- _What needs to be done_:
Beginning with the first line, please return the entries exactly through the line that contains "Radius of gyration: 18.58", and leave out all later lines.

Records from a data source
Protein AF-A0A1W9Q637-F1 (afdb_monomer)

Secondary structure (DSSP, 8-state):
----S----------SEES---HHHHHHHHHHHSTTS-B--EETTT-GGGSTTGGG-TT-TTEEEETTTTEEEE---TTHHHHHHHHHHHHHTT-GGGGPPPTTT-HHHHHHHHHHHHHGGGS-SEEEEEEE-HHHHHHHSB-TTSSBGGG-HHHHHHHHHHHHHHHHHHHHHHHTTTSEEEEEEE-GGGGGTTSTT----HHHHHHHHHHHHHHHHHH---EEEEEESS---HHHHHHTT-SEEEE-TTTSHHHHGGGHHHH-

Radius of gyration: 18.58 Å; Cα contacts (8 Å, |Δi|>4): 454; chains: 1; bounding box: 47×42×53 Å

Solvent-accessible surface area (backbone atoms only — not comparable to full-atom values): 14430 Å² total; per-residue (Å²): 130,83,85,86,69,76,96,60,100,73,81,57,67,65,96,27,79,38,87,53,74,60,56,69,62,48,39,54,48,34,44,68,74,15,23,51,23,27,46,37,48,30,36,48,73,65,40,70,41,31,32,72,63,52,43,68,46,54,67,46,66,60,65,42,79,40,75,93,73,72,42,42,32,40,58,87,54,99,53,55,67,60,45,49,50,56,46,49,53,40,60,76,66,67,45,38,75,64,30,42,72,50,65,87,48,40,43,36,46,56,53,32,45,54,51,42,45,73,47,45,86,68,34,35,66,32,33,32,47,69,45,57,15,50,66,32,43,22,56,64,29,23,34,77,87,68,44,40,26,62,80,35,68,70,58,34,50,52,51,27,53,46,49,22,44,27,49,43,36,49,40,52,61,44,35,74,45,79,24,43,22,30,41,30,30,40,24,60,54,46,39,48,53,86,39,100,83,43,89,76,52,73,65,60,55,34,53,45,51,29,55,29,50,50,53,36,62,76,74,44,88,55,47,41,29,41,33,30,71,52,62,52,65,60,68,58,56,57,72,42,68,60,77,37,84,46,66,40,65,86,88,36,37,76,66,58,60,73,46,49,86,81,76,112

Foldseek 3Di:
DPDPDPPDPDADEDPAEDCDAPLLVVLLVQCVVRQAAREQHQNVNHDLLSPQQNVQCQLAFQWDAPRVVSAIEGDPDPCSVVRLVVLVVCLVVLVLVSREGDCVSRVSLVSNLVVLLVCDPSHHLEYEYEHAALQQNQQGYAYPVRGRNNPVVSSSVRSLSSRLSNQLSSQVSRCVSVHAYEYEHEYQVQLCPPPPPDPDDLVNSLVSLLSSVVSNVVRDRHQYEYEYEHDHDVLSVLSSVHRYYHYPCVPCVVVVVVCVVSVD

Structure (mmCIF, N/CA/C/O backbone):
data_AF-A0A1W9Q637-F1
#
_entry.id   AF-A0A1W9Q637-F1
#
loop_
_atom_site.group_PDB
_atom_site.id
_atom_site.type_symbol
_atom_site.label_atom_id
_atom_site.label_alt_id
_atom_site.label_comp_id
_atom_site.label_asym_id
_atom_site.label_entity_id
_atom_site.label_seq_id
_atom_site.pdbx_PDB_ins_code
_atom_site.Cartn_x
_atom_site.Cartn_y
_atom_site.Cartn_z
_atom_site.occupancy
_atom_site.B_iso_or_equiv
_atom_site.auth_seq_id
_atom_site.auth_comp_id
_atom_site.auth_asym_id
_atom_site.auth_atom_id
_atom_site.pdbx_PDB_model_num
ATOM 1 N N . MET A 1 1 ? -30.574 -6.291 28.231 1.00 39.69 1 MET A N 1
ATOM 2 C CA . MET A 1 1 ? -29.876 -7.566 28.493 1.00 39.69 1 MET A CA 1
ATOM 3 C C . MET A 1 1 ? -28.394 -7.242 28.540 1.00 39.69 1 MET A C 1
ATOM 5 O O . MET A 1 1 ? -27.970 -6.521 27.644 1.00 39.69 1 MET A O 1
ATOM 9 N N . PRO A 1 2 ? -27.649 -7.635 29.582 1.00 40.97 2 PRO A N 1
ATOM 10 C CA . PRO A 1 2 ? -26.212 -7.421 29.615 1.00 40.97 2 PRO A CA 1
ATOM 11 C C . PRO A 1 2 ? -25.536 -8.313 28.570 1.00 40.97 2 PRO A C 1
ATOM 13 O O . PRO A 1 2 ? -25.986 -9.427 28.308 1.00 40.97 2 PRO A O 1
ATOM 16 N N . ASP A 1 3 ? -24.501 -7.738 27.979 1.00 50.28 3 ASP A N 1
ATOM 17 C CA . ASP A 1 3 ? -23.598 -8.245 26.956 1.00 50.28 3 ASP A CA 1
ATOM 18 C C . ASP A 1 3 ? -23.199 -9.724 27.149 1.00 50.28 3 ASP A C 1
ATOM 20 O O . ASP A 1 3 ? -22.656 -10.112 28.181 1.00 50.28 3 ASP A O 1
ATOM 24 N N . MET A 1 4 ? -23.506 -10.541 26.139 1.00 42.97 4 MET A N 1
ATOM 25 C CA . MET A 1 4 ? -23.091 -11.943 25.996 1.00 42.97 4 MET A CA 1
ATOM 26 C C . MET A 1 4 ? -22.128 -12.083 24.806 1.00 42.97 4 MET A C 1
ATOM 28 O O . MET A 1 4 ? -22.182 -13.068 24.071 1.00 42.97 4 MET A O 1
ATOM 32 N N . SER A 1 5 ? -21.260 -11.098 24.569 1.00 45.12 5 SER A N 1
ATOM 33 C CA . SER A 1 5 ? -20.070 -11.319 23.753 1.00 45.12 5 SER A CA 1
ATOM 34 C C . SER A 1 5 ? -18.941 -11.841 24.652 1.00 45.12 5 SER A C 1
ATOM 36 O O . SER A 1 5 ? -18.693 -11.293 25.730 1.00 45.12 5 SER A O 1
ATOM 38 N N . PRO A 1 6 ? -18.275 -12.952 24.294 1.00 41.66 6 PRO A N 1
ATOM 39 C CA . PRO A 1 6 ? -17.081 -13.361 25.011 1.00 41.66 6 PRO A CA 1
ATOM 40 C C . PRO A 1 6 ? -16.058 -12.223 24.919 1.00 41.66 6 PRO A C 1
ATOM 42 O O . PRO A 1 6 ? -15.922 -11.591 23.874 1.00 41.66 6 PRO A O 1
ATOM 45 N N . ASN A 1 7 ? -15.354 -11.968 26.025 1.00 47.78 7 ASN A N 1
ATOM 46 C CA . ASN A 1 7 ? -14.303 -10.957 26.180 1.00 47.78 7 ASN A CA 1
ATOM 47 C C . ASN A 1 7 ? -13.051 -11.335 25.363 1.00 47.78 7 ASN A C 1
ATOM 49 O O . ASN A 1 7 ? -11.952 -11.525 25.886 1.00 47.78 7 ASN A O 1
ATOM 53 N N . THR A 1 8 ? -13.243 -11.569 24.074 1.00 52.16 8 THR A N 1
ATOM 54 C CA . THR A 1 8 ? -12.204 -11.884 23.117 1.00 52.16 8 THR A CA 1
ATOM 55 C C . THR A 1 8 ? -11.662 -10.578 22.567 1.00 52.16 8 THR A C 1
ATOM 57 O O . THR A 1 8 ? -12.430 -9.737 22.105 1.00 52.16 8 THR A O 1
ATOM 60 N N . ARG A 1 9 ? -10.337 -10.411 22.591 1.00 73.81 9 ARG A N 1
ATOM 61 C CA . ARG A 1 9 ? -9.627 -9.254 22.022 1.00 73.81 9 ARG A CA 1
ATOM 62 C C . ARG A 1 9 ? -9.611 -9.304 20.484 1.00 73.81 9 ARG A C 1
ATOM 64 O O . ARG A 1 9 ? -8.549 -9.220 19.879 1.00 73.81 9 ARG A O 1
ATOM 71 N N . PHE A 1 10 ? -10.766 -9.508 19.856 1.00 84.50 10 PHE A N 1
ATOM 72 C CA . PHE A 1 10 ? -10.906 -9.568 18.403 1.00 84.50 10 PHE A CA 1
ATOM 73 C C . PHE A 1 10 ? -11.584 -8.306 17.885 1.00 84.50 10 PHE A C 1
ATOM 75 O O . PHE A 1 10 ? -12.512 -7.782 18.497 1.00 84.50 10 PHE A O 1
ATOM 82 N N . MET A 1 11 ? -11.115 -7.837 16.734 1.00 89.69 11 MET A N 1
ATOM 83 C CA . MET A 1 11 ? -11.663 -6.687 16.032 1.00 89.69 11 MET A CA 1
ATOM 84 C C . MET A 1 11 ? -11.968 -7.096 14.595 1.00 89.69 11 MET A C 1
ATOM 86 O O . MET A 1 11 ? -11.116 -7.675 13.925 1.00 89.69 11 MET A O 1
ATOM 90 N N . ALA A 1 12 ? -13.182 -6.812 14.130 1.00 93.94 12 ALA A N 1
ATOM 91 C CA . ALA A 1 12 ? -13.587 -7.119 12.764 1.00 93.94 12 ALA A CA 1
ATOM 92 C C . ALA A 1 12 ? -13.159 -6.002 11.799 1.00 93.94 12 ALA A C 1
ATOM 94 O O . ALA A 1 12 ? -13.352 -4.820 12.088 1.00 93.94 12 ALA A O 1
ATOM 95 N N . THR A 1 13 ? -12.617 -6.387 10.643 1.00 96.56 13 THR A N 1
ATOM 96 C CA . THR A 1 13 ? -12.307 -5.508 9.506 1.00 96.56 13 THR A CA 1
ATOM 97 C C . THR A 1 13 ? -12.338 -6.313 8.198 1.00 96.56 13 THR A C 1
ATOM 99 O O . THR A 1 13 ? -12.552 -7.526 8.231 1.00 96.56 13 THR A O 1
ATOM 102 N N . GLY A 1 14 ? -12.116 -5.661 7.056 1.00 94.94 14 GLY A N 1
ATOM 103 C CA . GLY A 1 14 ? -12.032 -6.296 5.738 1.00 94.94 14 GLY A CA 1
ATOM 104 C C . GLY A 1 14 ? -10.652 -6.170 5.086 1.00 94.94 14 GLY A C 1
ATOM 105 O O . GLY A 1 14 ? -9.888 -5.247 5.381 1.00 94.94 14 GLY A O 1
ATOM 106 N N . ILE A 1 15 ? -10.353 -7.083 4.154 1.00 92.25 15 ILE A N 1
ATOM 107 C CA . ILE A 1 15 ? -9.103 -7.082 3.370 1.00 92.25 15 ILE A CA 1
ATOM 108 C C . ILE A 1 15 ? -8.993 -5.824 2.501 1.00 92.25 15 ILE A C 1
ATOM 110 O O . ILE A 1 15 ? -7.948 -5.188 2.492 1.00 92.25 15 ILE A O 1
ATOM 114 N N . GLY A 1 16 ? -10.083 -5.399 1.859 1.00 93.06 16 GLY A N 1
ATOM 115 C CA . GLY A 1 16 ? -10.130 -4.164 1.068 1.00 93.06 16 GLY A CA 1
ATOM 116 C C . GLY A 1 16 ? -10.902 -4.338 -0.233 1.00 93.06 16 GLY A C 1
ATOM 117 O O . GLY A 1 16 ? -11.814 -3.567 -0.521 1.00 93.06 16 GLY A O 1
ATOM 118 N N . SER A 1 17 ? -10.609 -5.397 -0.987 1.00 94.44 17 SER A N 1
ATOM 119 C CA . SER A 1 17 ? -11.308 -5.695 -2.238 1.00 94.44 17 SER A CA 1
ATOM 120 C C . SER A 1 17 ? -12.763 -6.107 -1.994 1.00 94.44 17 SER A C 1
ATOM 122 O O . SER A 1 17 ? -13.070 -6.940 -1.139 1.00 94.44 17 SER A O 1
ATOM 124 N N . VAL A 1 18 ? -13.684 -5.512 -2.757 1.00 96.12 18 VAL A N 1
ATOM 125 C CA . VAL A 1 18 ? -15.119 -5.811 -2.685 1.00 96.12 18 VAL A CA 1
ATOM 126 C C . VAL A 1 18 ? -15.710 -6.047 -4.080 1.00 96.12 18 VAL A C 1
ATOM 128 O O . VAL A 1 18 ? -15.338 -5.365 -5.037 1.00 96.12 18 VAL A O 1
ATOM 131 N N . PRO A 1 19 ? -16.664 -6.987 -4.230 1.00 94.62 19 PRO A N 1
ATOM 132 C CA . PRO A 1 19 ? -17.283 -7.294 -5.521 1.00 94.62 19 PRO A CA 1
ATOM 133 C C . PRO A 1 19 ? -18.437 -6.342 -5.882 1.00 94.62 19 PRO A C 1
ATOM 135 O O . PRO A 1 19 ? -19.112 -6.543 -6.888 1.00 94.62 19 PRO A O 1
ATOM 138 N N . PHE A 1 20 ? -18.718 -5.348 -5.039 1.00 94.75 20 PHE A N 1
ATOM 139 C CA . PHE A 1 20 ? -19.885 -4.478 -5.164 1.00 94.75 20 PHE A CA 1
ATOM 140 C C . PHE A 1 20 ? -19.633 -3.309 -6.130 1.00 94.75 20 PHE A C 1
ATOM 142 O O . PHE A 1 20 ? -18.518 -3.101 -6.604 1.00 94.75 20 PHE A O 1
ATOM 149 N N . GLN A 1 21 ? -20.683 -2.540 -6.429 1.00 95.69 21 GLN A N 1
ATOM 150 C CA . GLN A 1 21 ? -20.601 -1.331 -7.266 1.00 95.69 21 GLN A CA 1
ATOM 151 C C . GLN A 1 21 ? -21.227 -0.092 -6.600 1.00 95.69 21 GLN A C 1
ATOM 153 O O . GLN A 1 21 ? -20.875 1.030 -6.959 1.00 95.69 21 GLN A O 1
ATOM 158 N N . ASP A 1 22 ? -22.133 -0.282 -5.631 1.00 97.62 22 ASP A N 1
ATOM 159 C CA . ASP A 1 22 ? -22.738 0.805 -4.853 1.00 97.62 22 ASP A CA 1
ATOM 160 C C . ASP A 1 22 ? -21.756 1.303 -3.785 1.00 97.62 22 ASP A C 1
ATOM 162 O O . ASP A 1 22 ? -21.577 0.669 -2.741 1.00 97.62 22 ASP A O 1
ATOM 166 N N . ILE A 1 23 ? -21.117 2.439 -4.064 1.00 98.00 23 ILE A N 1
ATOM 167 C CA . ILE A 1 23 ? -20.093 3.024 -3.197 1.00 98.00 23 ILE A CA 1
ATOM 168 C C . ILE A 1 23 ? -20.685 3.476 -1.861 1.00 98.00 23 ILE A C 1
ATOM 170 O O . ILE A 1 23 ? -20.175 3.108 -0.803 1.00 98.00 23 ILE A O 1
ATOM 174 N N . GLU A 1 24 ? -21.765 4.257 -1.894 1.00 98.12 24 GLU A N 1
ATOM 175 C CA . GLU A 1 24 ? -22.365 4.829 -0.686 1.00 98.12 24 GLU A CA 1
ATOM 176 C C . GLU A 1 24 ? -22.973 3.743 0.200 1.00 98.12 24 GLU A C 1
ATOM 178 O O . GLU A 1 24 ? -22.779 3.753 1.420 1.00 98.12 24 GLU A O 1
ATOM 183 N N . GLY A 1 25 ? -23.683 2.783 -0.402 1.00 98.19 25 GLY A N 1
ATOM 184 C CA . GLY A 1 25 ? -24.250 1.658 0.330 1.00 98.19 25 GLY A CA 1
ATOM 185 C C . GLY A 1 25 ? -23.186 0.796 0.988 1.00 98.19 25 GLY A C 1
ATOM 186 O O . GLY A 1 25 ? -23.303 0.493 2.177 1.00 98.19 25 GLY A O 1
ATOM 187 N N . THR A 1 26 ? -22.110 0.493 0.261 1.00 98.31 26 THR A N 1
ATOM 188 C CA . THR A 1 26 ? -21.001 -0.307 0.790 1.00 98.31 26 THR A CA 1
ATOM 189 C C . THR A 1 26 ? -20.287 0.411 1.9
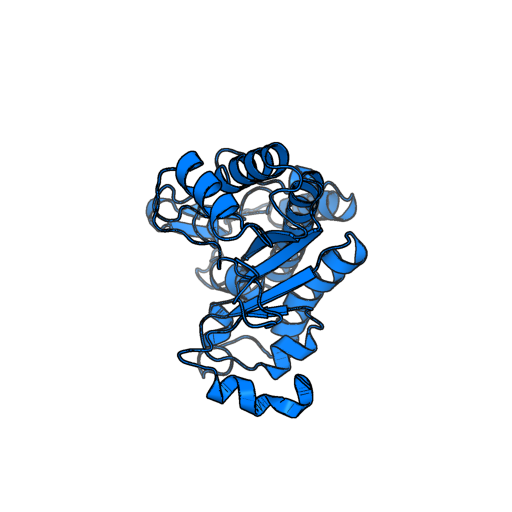34 1.00 98.31 26 THR A C 1
ATOM 191 O O . THR A 1 26 ? -20.093 -0.191 2.987 1.00 98.31 26 THR A O 1
ATOM 194 N N . CYS A 1 27 ? -19.949 1.700 1.799 1.00 98.44 27 CYS A N 1
ATOM 195 C CA . CYS A 1 27 ? -19.299 2.451 2.882 1.00 98.44 27 CYS A CA 1
ATOM 196 C C . CYS A 1 27 ? -20.187 2.556 4.132 1.00 98.44 27 CYS A C 1
ATOM 198 O O . CYS A 1 27 ? -19.699 2.396 5.251 1.00 98.44 27 CYS A O 1
ATOM 200 N N . ARG A 1 28 ? -21.501 2.753 3.960 1.00 97.88 28 ARG A N 1
ATOM 201 C CA . ARG A 1 28 ? -22.464 2.746 5.071 1.00 97.88 28 ARG A CA 1
ATOM 202 C C . ARG A 1 28 ? -22.497 1.395 5.786 1.00 97.88 28 ARG A C 1
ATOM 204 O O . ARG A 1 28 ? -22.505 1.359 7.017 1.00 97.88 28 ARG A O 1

- _Solution for this task_:
Protein AF-A0A1W9Q637-F1 (afdb_monomer)

Secondary structure (DSSP, 8-state):
----S----------SEES---HHHHHHHHHHHSTTS-B--EETTT-GGGSTTGGG-TT-TTEEEETTTTEEEE---TTHHHHHHHHHHHHHTT-GGGGPPPTTT-HHHHHHHHHHHHHGGGS-SEEEEEEE-HHHHHHHSB-TTSSBGGG-HHHHHHHHHHHHHHHHHHHHHHHTTTSEEEEEEE-GGGGGTTSTT----HHHHHHHHHHHHHHHHHH---EEEEEESS---HHHHHHTT-SEEEE-TTTSHHHHGGGHHHH-

Radius of gyration: 18.58 Å; Cα contacts (8 Å, |Δi|>4): 454; chains: 1; bounding box: 47×42×53 Å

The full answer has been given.